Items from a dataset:
━━━━━━━━━━

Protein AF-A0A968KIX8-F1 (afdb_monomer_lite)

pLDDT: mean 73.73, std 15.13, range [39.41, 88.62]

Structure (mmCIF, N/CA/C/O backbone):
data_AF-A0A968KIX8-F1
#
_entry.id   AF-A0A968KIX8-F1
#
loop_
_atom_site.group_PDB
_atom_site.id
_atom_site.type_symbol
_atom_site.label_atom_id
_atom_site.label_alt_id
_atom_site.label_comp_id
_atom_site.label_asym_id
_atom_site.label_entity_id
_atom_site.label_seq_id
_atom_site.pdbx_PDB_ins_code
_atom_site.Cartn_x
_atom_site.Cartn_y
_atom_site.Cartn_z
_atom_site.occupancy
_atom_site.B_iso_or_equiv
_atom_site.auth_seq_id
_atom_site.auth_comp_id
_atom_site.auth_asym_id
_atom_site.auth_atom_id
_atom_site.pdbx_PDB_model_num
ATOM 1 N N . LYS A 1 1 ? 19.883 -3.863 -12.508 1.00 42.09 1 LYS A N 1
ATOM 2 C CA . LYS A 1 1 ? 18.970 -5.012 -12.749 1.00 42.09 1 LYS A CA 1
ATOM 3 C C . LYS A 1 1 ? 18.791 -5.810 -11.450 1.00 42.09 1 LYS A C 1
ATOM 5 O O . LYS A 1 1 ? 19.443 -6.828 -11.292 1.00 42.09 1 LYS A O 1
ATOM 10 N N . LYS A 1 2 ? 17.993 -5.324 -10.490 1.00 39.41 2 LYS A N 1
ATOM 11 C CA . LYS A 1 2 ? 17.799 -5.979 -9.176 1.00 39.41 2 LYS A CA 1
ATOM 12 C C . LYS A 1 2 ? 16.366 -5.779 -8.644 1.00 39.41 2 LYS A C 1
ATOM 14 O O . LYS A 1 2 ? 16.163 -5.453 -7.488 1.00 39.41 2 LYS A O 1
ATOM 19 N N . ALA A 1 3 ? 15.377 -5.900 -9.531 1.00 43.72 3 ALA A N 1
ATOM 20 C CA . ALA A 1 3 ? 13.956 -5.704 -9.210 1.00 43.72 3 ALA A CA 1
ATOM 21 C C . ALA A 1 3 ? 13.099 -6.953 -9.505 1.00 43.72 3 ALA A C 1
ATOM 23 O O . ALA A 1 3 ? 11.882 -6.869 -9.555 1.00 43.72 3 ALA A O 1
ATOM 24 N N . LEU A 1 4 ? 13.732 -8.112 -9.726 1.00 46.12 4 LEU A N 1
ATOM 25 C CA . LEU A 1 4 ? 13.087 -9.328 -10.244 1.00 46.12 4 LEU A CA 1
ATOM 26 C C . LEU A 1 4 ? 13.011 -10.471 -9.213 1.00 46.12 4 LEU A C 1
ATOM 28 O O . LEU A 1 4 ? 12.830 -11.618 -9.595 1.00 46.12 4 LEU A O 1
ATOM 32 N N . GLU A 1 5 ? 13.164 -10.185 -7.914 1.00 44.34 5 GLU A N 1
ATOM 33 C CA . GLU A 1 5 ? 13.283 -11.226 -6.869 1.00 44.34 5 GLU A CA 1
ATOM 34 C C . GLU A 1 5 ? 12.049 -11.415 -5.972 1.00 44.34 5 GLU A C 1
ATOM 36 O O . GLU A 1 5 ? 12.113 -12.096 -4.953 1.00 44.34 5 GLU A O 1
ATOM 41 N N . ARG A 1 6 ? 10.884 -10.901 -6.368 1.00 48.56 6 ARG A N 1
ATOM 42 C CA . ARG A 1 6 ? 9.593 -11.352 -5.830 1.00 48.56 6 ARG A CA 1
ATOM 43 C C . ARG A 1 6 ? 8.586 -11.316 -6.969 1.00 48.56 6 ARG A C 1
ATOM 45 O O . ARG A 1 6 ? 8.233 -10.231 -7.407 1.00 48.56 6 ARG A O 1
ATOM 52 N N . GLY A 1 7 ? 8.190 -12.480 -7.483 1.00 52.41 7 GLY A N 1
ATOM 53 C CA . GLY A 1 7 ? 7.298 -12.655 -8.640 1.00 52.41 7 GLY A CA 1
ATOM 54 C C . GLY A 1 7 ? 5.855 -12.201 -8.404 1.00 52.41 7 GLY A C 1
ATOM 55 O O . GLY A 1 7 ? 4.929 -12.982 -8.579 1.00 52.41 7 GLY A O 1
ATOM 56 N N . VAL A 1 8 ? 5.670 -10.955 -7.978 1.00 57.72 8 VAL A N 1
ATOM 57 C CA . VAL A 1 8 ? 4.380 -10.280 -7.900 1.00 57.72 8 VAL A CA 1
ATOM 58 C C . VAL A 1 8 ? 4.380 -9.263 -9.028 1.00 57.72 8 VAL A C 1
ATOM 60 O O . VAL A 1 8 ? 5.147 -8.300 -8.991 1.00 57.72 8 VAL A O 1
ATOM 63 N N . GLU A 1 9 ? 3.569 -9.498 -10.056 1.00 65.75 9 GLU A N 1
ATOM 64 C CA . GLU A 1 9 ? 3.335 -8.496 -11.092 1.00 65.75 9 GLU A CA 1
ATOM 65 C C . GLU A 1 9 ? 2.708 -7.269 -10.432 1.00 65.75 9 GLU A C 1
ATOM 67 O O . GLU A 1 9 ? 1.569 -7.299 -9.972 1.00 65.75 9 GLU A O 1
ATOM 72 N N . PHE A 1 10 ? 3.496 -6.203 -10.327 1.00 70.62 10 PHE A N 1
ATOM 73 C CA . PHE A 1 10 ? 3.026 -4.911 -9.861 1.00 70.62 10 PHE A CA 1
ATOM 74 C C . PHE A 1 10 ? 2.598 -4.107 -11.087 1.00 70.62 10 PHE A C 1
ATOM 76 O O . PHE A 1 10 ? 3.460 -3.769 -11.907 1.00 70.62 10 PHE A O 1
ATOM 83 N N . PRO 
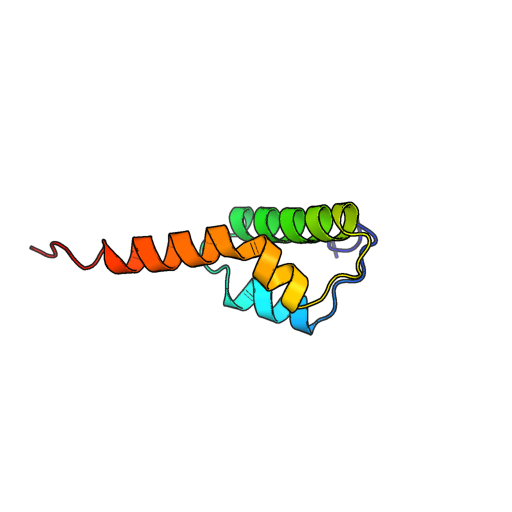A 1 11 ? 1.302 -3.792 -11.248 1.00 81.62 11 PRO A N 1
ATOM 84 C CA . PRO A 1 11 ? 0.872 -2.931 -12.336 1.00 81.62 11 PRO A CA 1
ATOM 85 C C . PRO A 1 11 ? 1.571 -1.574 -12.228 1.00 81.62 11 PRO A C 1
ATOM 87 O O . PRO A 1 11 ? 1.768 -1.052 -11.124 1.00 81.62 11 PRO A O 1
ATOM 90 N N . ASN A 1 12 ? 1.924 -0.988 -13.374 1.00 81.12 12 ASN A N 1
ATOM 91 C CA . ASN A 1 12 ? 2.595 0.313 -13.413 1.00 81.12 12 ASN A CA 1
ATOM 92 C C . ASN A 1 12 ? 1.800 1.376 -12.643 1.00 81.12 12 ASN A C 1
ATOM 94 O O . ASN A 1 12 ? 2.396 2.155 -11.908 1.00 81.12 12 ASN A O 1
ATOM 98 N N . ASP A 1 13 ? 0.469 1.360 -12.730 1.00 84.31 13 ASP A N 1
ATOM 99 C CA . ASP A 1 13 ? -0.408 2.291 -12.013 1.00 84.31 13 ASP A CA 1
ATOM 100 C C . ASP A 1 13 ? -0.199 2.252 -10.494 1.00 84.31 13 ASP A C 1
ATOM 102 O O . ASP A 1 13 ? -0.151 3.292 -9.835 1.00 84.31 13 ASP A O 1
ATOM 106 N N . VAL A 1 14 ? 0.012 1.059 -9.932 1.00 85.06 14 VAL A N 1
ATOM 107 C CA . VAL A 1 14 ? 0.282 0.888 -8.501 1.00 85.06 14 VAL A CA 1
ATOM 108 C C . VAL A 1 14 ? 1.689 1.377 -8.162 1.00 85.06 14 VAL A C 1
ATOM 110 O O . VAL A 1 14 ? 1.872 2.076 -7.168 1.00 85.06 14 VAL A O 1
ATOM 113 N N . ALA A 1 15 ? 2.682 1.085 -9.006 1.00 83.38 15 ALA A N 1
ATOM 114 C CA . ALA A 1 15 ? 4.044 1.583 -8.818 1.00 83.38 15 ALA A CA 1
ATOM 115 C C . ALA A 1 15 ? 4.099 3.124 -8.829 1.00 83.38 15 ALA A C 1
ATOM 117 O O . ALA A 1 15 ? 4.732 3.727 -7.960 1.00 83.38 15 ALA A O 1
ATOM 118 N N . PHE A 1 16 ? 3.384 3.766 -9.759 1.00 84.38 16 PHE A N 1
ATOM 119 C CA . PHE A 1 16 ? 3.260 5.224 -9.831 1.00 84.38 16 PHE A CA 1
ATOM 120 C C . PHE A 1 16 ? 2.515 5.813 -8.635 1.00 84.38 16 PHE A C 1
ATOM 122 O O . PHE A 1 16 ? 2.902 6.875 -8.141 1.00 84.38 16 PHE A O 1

━━━━━━━━━━

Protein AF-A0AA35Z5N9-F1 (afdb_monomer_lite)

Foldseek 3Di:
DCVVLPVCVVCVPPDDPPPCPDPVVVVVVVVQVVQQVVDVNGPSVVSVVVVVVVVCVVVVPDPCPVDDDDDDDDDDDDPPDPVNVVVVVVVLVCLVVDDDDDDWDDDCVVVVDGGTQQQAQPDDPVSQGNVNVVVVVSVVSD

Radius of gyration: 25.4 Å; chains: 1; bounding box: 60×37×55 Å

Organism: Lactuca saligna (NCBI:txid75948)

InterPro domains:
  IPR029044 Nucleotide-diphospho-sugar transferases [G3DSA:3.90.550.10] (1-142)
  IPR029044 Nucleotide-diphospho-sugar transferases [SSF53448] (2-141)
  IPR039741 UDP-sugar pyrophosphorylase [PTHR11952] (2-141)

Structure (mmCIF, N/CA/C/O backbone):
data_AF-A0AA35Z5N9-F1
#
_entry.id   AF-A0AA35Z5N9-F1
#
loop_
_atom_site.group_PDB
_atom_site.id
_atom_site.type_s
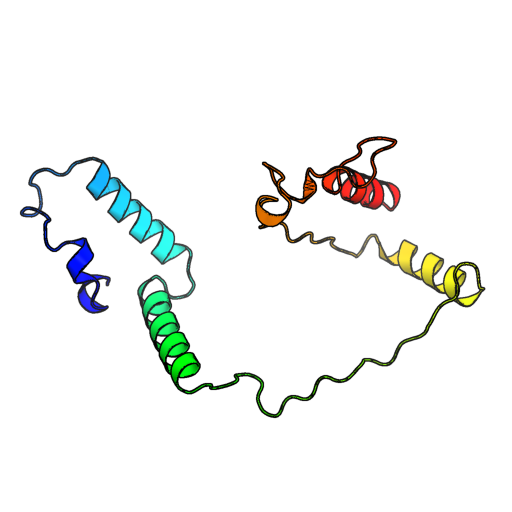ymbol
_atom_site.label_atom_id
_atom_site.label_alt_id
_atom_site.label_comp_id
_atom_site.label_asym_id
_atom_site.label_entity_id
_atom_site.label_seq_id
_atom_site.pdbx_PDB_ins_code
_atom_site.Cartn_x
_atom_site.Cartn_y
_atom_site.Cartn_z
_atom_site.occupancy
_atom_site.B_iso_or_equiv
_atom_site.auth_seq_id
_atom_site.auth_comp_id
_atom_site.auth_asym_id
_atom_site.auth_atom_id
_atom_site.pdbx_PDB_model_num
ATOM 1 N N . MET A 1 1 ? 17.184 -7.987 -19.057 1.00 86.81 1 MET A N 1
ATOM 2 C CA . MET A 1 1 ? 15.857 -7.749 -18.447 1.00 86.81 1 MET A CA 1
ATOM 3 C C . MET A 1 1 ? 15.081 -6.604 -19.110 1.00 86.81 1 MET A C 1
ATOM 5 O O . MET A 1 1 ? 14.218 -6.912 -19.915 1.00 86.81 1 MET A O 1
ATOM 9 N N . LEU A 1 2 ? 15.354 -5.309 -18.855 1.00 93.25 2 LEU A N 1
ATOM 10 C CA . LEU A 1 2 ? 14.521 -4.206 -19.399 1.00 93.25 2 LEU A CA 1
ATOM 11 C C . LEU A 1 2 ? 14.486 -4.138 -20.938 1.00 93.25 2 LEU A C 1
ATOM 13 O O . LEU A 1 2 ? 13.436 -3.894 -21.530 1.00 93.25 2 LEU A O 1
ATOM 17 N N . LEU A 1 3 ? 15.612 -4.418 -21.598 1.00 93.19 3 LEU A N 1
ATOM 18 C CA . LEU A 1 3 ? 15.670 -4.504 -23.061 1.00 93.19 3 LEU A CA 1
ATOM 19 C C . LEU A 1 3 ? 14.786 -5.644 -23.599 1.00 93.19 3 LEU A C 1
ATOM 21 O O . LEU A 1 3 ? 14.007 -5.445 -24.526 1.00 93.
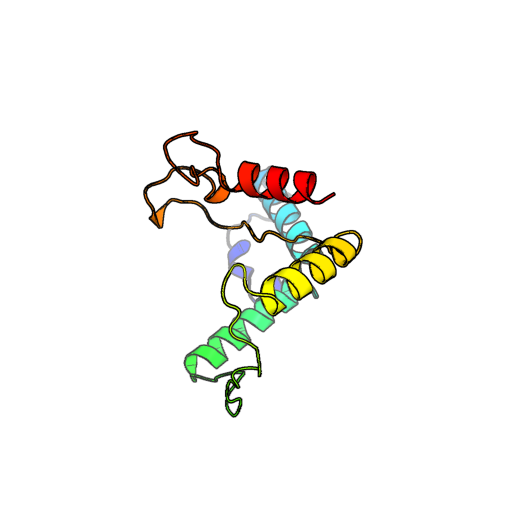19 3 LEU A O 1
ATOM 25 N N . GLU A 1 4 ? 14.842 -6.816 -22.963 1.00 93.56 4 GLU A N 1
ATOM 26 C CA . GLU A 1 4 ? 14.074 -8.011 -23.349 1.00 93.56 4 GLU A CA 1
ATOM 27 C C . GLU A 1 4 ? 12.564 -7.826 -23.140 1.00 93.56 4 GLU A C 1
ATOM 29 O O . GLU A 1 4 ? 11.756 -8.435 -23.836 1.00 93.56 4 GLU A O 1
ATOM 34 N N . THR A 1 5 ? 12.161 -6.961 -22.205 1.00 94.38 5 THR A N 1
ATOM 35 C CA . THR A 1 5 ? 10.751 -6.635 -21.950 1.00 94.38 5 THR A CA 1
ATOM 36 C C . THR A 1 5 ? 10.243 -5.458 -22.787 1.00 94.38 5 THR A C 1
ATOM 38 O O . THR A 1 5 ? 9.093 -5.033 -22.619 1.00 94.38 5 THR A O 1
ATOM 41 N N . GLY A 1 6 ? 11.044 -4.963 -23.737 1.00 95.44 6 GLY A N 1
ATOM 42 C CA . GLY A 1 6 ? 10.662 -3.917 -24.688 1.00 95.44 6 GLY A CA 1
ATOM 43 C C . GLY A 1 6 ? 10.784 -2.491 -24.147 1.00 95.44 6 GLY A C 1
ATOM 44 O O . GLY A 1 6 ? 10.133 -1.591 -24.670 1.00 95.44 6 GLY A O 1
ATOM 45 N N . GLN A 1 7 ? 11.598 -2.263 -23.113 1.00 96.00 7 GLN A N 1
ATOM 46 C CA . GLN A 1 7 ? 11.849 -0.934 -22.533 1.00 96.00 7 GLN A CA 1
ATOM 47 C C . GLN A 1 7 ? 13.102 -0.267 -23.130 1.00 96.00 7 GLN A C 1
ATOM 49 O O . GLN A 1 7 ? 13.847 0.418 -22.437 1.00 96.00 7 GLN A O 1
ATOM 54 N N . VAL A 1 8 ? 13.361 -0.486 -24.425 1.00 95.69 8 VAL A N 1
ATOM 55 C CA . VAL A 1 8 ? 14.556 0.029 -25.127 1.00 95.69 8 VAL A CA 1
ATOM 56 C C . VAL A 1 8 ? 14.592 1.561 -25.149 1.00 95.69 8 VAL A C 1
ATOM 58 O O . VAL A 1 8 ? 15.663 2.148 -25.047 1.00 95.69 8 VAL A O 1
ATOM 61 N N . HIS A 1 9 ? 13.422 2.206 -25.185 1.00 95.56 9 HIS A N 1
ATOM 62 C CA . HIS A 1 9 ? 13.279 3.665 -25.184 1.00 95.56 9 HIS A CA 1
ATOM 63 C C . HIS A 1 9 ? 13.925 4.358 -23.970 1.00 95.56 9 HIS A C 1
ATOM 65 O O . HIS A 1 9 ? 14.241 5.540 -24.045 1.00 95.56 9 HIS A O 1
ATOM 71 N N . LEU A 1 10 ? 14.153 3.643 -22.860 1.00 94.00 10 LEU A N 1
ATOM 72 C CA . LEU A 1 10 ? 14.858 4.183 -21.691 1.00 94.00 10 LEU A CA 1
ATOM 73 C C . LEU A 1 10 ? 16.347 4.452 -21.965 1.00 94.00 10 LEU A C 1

━━━━━━━━━━

▶ REQUIREMENT: Leaving out each picture, repeat exactly the lines above from the one that contains "ATOM 83 N N . PRO" through the one that contains "ATOM 115 C C".

▶ EXPECTED OUTPUT:
ATOM 83 N N . PRO 
A 1 11 ? 1.302 -3.792 -11.248 1.00 81.62 11 PRO A N 1
ATOM 84 C CA . PRO A 1 11 ? 0.872 -2.931 -12.336 1.00 81.62 11 PRO A CA 1
ATOM 85 C C . PRO A 1 11 ? 1.571 -1.574 -12.228 1.00 81.62 11 PRO A C 1
ATOM 87 O O . PRO A 1 11 ? 1.768 -1.052 -11.124 1.00 81.62 11 PRO A O 1
ATOM 90 N N . ASN A 1 12 ? 1.924 -0.988 -13.374 1.00 81.12 12 ASN A N 1
ATOM 91 C CA . ASN A 1 12 ? 2.595 0.313 -13.413 1.00 81.12 12 ASN A CA 1
ATOM 92 C C . ASN A 1 12 ? 1.800 1.376 -12.643 1.00 81.12 12 ASN A C 1
ATOM 94 O O . ASN A 1 12 ? 2.396 2.155 -11.908 1.00 81.12 12 ASN A O 1
ATOM 98 N N . ASP A 1 13 ? 0.469 1.360 -12.730 1.00 84.31 13 ASP A N 1
ATOM 99 C CA . ASP A 1 13 ? -0.408 2.291 -12.013 1.00 84.31 13 ASP A CA 1
ATOM 100 C C . ASP A 1 13 ? -0.199 2.252 -10.494 1.00 84.31 13 ASP A C 1
ATOM 102 O O . ASP A 1 13 ? -0.151 3.292 -9.835 1.00 84.31 13 ASP A O 1
ATOM 106 N N . VAL A 1 14 ? 0.012 1.059 -9.932 1.00 85.06 14 VAL A N 1
ATOM 107 C CA . VAL A 1 14 ? 0.282 0.888 -8.501 1.00 85.06 14 VAL A CA 1
ATOM 108 C C . VAL A 1 14 ? 1.689 1.377 -8.162 1.00 85.06 14 VAL A C 1
ATOM 110 O O . VAL A 1 14 ? 1.872 2.076 -7.168 1.00 85.06 14 VAL A O 1
ATOM 113 N N . ALA A 1 15 ? 2.682 1.085 -9.006 1.00 83.38 15 ALA A N 1
ATOM 114 C CA . ALA A 1 15 ? 4.044 1.583 -8.818 1.00 83.38 15 ALA A CA 1
ATOM 115 C C . ALA A 1 15 ? 4.099 3.124 -8.829 1.00 83.38 15 ALA A C 1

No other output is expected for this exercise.